Ketua MK nilai qanun bendera Aceh tidak bermasalah
"Karena di Undang-undang (UU) Aceh juga ada kewenangan itu. Secara prosedural itu tidak ada masalah," ujar Akil.
Ketua Mahkamah Konstitusi (MK) Akil Mochtar menilai keberadaan bendera Aceh yang dilandasi qanun Nomor 3 Tahun 2013 tentang Bendera dan Lambang Aceh tidak mengandung masalah. Menurut dia, keberadaan qanun itu secara prosedural tidak bertentangan dengan UUD 1945.

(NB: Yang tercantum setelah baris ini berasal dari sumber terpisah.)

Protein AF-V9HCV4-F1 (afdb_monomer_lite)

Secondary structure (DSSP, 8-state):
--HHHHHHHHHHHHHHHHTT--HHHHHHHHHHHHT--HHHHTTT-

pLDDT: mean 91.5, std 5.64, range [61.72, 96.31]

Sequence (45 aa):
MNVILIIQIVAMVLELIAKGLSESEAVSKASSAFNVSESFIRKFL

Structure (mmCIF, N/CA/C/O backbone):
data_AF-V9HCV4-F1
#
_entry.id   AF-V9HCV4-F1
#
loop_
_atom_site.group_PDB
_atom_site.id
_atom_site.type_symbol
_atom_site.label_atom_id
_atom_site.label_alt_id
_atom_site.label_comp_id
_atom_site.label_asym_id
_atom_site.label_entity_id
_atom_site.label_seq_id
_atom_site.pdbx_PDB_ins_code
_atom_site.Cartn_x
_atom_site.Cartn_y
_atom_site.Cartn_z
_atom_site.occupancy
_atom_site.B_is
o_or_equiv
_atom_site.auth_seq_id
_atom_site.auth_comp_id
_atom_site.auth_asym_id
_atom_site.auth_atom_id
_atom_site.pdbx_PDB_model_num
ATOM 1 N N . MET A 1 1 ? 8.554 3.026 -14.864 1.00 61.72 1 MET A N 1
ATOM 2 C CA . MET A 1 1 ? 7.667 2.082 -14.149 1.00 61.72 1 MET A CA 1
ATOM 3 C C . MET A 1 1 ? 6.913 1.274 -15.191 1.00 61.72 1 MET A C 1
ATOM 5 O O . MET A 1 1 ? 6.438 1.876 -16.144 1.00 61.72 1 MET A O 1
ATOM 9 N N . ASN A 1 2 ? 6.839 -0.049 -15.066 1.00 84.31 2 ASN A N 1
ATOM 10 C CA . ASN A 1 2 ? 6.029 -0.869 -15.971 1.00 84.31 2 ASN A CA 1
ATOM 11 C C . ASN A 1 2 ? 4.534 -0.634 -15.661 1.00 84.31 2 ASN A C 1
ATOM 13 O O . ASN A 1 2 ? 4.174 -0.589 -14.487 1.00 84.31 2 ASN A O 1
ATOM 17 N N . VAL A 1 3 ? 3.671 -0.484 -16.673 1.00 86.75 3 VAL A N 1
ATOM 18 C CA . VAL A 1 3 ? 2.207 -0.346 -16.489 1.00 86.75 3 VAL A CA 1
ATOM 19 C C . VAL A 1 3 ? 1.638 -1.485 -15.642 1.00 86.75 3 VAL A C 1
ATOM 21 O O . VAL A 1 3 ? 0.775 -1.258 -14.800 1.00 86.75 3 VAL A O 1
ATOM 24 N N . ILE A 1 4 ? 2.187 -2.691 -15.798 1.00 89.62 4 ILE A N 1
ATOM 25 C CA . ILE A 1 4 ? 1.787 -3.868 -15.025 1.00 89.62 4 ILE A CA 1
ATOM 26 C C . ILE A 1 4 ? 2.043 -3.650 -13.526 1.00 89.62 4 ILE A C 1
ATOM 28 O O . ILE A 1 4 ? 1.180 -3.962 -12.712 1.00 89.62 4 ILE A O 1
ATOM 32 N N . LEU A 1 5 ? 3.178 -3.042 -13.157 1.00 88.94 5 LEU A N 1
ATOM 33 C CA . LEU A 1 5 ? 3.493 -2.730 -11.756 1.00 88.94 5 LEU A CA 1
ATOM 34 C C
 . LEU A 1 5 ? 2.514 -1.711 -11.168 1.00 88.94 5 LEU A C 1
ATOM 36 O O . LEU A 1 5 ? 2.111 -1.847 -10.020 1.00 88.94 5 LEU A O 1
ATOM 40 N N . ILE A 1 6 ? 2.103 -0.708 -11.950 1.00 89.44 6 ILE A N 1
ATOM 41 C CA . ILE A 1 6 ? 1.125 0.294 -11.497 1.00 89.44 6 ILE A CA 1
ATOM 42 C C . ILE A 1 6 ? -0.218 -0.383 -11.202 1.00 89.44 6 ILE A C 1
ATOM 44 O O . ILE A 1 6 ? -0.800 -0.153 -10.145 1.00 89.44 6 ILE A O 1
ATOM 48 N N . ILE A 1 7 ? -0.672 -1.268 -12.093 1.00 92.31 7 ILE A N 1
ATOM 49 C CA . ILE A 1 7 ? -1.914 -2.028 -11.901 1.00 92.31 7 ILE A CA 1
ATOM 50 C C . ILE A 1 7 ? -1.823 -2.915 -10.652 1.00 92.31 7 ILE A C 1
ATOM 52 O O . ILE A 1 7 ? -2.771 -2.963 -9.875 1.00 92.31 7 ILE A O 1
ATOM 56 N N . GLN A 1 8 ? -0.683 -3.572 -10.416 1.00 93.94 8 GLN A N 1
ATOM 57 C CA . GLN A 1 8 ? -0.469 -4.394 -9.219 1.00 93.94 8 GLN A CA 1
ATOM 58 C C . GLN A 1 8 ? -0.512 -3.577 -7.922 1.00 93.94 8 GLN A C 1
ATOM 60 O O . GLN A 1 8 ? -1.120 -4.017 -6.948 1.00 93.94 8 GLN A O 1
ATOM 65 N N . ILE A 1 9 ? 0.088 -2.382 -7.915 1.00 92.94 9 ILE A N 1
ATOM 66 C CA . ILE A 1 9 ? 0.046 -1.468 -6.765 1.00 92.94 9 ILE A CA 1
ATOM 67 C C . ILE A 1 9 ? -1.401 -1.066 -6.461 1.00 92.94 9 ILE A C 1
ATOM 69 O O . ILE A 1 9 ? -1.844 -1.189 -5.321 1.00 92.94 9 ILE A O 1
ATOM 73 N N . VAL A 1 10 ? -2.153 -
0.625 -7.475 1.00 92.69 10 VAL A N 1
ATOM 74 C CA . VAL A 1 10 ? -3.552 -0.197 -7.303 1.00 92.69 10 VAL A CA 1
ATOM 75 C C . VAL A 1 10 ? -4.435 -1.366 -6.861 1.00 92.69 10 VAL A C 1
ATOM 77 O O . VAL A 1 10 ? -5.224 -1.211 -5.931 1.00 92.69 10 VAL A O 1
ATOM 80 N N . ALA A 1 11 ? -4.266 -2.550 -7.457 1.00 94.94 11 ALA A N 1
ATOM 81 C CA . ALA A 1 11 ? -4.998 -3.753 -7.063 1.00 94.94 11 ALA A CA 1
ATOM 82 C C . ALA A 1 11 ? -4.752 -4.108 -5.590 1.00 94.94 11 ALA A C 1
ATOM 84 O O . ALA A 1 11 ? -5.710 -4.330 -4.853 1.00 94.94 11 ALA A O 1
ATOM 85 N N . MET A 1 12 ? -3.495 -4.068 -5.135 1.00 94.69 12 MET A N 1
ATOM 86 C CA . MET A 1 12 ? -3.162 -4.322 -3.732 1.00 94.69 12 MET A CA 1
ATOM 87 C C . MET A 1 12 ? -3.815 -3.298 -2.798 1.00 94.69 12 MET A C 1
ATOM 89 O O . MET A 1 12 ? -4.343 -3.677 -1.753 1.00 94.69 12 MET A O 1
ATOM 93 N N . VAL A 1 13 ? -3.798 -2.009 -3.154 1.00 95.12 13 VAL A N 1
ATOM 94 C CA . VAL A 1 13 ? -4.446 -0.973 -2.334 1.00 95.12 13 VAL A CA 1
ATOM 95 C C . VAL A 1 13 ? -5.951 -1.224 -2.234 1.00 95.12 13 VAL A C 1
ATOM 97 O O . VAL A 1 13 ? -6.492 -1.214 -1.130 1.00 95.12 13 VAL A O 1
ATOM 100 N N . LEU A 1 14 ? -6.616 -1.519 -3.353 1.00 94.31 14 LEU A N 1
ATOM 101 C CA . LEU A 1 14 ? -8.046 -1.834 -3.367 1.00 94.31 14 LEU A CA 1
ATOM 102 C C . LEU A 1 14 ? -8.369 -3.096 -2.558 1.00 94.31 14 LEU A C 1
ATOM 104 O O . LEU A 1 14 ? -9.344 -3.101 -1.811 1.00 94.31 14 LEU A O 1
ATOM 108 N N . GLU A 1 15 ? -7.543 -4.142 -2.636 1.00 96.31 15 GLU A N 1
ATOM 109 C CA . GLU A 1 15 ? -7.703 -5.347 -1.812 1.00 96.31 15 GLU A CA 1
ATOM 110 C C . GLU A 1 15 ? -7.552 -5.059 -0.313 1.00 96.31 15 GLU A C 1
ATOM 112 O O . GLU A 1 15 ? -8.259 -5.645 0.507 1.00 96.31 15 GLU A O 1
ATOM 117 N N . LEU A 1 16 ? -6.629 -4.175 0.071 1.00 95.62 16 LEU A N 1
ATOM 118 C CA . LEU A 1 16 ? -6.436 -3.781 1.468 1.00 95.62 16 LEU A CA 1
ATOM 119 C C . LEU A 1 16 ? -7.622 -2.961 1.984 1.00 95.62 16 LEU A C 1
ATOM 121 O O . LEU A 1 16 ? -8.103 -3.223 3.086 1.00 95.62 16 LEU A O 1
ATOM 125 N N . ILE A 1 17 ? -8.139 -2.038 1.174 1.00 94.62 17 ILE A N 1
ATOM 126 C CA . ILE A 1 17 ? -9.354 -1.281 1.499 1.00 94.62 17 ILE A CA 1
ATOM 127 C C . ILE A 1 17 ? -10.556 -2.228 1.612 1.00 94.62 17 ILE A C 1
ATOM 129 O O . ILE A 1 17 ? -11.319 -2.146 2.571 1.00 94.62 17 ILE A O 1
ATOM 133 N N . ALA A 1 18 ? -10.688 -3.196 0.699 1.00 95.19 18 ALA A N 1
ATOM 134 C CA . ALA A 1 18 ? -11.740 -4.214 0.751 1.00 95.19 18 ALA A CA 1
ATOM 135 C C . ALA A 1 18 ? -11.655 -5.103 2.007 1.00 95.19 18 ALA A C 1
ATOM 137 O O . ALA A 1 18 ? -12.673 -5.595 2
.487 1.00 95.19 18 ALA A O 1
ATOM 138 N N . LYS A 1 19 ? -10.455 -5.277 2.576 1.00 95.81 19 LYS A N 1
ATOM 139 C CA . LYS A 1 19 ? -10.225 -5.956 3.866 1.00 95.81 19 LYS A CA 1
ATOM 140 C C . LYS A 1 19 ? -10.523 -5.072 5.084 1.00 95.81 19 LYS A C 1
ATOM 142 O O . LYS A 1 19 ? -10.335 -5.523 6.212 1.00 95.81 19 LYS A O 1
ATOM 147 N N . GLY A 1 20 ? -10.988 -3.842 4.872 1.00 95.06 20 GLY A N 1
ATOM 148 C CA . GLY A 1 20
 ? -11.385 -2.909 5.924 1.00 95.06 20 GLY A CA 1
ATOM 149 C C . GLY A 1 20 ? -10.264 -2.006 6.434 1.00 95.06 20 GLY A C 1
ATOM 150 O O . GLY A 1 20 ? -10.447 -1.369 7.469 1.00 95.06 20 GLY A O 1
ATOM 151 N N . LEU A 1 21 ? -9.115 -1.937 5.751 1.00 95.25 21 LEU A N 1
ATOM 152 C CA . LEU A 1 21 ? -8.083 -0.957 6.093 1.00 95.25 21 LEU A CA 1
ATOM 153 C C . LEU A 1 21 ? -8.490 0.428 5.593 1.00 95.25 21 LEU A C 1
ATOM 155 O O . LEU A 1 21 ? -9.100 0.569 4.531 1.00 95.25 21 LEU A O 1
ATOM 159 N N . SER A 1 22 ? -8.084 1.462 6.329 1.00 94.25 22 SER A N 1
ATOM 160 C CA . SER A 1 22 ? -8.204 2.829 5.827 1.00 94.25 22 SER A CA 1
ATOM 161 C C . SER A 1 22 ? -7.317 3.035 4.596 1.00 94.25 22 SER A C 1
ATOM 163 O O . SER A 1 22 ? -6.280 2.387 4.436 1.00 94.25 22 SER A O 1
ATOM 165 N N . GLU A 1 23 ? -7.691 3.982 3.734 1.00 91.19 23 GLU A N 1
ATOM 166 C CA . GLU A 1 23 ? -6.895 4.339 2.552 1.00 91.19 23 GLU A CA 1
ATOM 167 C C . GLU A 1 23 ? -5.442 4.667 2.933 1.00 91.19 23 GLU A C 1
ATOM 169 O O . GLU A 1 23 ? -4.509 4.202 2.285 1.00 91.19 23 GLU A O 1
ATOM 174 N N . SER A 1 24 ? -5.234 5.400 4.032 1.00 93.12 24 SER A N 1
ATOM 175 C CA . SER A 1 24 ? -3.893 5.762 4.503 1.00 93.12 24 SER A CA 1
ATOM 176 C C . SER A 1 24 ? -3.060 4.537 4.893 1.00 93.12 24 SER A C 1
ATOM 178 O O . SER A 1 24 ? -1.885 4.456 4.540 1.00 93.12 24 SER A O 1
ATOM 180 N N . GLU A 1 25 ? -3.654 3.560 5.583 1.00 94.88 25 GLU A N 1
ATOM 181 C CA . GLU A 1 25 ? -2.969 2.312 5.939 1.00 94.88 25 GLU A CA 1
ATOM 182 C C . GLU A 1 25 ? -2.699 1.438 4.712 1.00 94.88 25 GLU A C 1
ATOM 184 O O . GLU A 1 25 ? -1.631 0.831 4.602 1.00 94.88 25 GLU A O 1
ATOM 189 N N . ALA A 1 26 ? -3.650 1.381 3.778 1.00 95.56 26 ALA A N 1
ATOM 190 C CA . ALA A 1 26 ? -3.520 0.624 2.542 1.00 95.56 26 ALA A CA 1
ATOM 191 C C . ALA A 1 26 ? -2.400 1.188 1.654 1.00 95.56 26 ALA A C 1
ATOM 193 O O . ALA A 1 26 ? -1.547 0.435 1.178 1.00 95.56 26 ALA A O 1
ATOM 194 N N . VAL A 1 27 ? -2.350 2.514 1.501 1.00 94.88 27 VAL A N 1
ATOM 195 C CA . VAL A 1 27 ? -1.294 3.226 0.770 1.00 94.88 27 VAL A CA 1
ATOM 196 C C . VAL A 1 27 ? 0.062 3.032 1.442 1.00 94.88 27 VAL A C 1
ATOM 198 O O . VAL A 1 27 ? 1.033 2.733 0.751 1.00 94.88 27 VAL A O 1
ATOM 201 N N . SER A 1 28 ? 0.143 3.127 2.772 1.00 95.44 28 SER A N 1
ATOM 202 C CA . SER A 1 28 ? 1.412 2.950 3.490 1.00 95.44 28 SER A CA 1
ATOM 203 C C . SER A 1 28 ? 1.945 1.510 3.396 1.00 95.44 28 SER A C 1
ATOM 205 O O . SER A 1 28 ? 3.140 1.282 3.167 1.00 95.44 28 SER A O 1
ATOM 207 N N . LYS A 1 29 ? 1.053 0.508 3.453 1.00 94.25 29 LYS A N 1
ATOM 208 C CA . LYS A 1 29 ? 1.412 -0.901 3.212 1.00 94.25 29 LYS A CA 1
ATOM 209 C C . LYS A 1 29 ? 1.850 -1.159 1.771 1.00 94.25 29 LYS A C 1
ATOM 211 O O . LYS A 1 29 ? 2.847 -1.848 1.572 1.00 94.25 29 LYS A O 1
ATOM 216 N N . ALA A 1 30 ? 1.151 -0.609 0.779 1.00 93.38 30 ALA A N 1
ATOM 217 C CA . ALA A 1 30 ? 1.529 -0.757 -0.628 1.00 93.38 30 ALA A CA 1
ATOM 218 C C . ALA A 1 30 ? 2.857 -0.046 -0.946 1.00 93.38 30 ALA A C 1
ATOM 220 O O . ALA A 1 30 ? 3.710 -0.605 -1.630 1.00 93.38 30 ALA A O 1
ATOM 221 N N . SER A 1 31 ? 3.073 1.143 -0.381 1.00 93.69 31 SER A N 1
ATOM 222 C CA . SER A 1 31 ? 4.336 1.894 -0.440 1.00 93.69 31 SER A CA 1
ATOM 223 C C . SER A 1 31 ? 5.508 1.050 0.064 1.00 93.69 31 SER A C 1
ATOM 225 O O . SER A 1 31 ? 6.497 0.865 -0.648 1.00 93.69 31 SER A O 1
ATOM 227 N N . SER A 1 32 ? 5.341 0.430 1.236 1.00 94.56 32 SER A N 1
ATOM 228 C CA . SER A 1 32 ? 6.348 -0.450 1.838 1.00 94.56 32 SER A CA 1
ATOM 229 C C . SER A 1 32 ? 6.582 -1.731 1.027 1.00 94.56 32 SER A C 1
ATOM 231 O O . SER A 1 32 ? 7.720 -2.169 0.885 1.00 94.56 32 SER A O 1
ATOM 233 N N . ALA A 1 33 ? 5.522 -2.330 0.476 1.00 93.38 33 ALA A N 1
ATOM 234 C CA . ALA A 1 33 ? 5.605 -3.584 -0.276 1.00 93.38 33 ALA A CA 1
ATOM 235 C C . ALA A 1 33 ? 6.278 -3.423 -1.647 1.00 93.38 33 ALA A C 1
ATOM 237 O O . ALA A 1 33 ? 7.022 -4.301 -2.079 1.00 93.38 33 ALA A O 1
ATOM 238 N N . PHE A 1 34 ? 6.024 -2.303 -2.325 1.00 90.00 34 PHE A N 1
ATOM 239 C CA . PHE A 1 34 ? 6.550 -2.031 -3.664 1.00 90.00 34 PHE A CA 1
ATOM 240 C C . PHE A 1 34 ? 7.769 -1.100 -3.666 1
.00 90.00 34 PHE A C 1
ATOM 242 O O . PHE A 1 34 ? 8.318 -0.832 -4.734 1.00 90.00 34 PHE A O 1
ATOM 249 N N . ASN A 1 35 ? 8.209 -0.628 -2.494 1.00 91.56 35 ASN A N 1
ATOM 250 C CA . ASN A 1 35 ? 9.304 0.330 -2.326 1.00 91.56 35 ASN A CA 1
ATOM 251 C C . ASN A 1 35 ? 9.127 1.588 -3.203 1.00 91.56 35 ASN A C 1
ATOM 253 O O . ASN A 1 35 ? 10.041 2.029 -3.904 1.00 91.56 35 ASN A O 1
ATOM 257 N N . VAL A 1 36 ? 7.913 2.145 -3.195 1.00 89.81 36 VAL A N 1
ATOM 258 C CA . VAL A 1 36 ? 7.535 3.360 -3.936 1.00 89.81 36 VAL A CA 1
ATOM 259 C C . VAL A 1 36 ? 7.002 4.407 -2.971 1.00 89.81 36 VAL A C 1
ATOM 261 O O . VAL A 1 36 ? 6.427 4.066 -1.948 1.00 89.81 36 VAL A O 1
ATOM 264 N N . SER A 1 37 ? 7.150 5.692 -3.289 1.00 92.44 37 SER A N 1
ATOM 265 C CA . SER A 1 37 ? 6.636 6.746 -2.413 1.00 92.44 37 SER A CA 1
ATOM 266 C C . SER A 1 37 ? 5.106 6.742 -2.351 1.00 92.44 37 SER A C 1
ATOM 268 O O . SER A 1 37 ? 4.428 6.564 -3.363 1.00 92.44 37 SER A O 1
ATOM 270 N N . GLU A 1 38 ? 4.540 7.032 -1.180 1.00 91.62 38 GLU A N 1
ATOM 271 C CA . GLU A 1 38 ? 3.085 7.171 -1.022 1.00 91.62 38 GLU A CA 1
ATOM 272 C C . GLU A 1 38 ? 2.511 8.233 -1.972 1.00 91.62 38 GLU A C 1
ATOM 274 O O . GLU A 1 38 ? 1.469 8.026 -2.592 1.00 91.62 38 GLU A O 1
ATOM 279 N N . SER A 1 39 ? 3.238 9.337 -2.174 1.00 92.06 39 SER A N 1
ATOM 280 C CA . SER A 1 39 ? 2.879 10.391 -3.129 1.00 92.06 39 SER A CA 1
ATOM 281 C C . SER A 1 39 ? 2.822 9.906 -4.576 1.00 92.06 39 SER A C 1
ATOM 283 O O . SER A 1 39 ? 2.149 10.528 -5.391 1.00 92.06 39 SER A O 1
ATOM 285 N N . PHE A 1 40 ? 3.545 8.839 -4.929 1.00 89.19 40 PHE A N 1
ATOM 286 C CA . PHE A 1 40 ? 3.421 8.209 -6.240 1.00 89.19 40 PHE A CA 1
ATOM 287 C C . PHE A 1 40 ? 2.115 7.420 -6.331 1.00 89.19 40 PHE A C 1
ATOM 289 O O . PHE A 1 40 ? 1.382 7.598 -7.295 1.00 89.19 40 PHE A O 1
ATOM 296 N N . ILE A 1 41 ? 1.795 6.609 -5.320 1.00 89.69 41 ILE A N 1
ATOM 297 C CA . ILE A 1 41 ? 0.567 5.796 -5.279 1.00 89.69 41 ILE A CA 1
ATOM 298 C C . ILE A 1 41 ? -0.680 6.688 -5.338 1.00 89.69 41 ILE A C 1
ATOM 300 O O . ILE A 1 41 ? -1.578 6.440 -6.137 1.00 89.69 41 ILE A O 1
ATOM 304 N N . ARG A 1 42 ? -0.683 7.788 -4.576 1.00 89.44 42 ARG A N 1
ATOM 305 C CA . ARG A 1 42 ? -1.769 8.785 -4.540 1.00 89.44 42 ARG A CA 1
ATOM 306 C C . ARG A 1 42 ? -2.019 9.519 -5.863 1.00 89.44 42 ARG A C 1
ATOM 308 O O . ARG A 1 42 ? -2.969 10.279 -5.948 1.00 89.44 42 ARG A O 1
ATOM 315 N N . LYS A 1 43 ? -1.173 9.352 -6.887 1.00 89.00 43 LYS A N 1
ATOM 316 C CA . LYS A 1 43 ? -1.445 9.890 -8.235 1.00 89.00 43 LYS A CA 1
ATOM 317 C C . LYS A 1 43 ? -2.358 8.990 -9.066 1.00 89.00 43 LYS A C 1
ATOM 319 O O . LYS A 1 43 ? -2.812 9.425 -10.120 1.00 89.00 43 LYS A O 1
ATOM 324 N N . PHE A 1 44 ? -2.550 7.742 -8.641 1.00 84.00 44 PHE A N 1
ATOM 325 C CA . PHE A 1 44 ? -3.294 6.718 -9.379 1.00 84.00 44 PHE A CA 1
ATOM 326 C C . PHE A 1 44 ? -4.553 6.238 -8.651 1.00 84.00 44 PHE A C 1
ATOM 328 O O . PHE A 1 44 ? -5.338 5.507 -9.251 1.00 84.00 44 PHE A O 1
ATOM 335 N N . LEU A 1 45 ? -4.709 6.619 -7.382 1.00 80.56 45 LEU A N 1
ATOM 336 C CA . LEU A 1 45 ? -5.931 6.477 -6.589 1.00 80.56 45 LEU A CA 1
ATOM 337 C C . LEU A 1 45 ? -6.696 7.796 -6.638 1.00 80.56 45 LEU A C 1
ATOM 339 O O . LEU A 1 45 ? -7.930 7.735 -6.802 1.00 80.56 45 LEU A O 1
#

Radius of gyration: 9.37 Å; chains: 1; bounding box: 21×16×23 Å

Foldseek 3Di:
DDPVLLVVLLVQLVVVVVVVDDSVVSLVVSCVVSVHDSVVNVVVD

"Jika ada bendera di Aceh, itu tidak masalah. Karena di Undang-undang (UU) Aceh juga ada kewenangan itu. Secara prosedural itu tidak ada masalah," ujar Akil di kantornya, Jl Medan Merdeka Barat, Jakarta, Selasa (30/4).
Akil mengatakan, seharusnya pemerintah tidak perlu khawatir dengan keberadaan bendera yang mirip dengan lambang Gerakan Aceh Merdeka (GAM). Sebab, antara pemerintah pusat dengan GAM telah terikat perjanjian Helsinki yang menyepakati Aceh merupakan bagian dari Indonesia dan akan taat pada hukum yang berlaku.
"Dengan perjanjian Helsinki kan sudah selesai. Mengenai substansinya, itu harus dikonsultasikan antara pemerintah pusat dan pemerintah daerah, sehingga tidak mengancam kedaulatan," kata Akil.
Lebih lanjut, Akil menambahkan, jika masyarakat Aceh ada yang keberatan dengan qanun itu, maka dapat mengajukan uji materi ke Mahkamah Agung (MA). "Kalau ada warga Aceh yang tidak setuju, dia bisa mengajukan gugatan ke MA," pungkas dia.